I am starting to understand why many surgeons get so worked up about things. I have learned that you can't trust anyone, assume anything, and always keep your bladder as empty as possible. One other thing. Most surgeons can blow up in your face if you mess up like Mt. St. Helens. Most surgeons completely forget the matter and are your pal 5 min later. So far I have been chewed out about 7 or 8 times, but I never felt like the surgeon was unconcerned for my education and have always felt like they truly want me to be a great doctor and surgeon. Funny how if you get that feeling from someone you will take just about any tirade or attack and feel bad but not humiliated. I keep coming back to the fact that I am only responsible to God for my actions and responses. That sure helps.

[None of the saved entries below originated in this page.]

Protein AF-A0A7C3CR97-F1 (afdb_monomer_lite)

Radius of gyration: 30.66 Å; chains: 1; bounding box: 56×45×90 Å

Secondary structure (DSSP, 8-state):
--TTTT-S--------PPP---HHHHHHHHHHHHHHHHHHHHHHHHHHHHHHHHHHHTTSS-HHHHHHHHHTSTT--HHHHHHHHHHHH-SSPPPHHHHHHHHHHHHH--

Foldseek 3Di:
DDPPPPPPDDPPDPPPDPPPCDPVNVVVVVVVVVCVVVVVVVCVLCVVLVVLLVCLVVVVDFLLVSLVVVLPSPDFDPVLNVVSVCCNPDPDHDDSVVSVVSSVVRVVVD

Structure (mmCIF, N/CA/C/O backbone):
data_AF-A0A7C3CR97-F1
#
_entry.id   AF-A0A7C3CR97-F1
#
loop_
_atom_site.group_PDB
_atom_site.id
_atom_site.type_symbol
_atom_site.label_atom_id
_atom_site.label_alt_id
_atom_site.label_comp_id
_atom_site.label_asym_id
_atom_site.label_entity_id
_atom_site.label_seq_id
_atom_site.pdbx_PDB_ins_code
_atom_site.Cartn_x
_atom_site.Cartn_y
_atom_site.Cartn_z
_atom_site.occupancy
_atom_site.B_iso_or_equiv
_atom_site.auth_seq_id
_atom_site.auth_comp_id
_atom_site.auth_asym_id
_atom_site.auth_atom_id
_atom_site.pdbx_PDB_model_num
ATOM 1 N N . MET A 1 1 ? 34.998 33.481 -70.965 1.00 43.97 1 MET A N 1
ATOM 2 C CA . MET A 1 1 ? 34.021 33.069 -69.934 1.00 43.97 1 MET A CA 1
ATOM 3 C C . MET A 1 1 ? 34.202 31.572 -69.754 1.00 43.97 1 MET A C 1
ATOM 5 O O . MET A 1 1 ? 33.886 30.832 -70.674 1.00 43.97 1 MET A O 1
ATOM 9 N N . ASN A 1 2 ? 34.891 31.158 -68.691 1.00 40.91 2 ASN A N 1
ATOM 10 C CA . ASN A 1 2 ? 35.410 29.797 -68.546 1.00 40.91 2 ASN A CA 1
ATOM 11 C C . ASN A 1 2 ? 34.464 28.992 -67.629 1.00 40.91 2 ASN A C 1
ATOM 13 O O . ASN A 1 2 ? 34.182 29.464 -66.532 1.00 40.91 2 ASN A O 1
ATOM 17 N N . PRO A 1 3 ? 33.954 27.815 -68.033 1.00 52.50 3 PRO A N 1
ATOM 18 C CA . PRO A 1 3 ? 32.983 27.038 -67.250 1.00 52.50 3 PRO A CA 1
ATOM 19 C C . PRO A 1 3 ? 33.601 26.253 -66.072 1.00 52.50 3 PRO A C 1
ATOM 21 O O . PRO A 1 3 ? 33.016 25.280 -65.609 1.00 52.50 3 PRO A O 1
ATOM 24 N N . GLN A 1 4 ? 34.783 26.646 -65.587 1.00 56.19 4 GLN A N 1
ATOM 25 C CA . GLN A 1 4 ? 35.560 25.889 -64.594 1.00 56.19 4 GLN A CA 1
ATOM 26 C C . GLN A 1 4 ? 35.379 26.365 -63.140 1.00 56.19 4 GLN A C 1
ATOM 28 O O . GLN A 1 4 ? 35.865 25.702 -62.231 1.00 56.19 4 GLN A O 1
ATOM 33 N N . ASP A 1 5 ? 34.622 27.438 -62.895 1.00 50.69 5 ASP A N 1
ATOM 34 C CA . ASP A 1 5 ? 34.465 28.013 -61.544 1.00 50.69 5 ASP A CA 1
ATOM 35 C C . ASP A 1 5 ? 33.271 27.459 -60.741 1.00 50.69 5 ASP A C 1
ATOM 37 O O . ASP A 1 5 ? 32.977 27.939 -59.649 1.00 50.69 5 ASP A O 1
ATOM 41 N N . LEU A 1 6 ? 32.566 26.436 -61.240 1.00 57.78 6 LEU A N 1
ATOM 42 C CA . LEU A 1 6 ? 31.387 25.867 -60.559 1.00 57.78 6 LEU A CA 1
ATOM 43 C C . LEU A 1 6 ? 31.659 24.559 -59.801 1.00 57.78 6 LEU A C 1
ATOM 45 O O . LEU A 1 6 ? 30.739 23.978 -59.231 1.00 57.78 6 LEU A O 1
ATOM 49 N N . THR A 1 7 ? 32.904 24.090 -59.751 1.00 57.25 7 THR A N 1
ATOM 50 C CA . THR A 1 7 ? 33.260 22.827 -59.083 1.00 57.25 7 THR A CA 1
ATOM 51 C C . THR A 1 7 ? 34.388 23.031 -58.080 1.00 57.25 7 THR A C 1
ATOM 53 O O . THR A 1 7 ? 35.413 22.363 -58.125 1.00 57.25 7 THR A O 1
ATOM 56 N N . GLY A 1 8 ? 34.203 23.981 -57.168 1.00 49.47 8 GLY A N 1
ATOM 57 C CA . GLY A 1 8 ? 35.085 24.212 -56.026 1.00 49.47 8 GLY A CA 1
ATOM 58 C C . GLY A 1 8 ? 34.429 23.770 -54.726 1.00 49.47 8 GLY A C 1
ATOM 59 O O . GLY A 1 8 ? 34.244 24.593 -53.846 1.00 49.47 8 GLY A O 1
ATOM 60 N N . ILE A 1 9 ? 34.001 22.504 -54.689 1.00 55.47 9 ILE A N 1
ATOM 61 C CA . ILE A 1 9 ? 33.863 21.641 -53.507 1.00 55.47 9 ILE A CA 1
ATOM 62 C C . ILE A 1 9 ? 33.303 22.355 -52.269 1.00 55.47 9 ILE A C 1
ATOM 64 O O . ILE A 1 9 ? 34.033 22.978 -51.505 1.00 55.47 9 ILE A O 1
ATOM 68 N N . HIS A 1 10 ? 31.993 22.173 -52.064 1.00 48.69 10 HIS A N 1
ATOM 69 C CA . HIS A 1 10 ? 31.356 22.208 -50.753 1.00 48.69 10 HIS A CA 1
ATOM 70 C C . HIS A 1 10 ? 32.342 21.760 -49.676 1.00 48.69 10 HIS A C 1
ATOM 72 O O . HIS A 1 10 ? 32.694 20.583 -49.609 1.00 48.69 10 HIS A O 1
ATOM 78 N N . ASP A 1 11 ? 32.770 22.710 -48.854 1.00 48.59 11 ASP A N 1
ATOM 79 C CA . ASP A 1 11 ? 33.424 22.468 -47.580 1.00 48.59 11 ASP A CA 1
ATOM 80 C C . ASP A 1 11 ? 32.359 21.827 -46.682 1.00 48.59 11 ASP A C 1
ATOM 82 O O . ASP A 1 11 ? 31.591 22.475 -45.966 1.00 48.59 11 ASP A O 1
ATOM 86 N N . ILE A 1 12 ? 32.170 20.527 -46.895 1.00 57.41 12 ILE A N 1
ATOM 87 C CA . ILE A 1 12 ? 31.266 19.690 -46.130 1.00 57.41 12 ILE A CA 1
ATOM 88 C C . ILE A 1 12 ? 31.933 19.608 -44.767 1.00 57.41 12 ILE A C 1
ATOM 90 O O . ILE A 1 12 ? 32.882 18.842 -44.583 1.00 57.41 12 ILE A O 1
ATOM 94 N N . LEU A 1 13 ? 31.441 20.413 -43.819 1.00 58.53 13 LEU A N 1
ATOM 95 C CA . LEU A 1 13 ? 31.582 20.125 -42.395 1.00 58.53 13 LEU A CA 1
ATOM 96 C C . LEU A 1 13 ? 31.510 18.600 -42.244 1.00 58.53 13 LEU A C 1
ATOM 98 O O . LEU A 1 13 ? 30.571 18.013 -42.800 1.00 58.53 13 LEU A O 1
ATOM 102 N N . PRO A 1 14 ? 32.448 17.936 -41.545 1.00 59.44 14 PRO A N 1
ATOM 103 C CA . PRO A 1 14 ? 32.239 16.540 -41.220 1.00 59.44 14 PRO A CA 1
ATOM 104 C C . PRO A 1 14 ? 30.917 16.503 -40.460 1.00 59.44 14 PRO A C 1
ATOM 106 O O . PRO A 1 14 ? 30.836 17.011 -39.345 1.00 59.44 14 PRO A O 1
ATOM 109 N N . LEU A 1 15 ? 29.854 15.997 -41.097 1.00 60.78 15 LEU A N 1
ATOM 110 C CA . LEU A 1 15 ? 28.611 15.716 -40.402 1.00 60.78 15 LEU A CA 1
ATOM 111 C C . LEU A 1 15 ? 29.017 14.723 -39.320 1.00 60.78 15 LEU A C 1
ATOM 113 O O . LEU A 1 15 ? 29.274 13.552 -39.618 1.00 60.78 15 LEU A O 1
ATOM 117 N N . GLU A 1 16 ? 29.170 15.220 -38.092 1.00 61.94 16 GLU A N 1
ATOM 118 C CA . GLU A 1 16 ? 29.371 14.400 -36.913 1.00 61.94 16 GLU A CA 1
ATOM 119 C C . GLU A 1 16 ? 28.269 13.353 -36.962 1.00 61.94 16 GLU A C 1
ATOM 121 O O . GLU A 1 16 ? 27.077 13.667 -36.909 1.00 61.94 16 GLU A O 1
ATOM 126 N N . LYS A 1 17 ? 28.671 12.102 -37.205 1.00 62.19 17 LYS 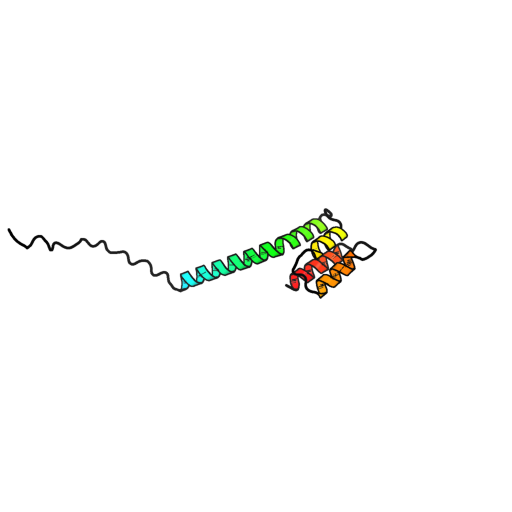A N 1
ATOM 127 C CA . LYS A 1 17 ? 27.730 10.991 -37.273 1.00 62.19 17 LYS A CA 1
ATOM 128 C C . LYS A 1 17 ? 26.951 11.039 -35.963 1.00 62.19 17 LYS A C 1
ATOM 130 O O . LYS A 1 17 ? 27.599 11.046 -34.911 1.00 62.19 17 LYS A O 1
ATOM 135 N N . PRO A 1 18 ? 25.608 11.101 -36.002 1.00 65.62 18 PRO A N 1
ATOM 136 C CA . PRO A 1 18 ? 24.838 11.148 -34.775 1.00 65.62 18 PRO A CA 1
ATOM 137 C C . PRO A 1 18 ? 25.275 9.955 -33.925 1.00 65.62 18 PRO A C 1
ATOM 139 O O . PRO A 1 18 ? 25.442 8.858 -34.478 1.00 65.62 18 PRO A O 1
ATOM 142 N N . PRO A 1 19 ? 25.535 10.152 -32.623 1.00 68.25 19 PRO A N 1
ATOM 143 C CA . PRO A 1 19 ? 25.986 9.066 -31.776 1.00 68.25 19 PRO A CA 1
ATOM 144 C C . PRO A 1 19 ? 24.960 7.944 -31.901 1.00 68.25 19 PRO A C 1
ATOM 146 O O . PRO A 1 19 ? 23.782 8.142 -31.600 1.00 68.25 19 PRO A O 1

Well, I have to run along to bed since I am on call tomorrow and have to be there early since I am rounding with the Chair of surgery on a bunch of patients I have never met so it will take me a bit.

David

2 comments:

Anonymous said...

Pretty aweful, amazing, and makes me surely grateful for where I am at in life thus far. This also gives me a little more grace for the doctors and their time and their seemingly unconcerned attitude about a loved one. Thanks for writing stuff. It's great to get a picture into your life and, a few posts back, into the life of Kristi and the kids there in your new home.

Robyn

thedeiters said...

Laughed all the way through this blog...like James Harriot on humans, minus the British accent. :-) You make a good case for being mean. Hmm.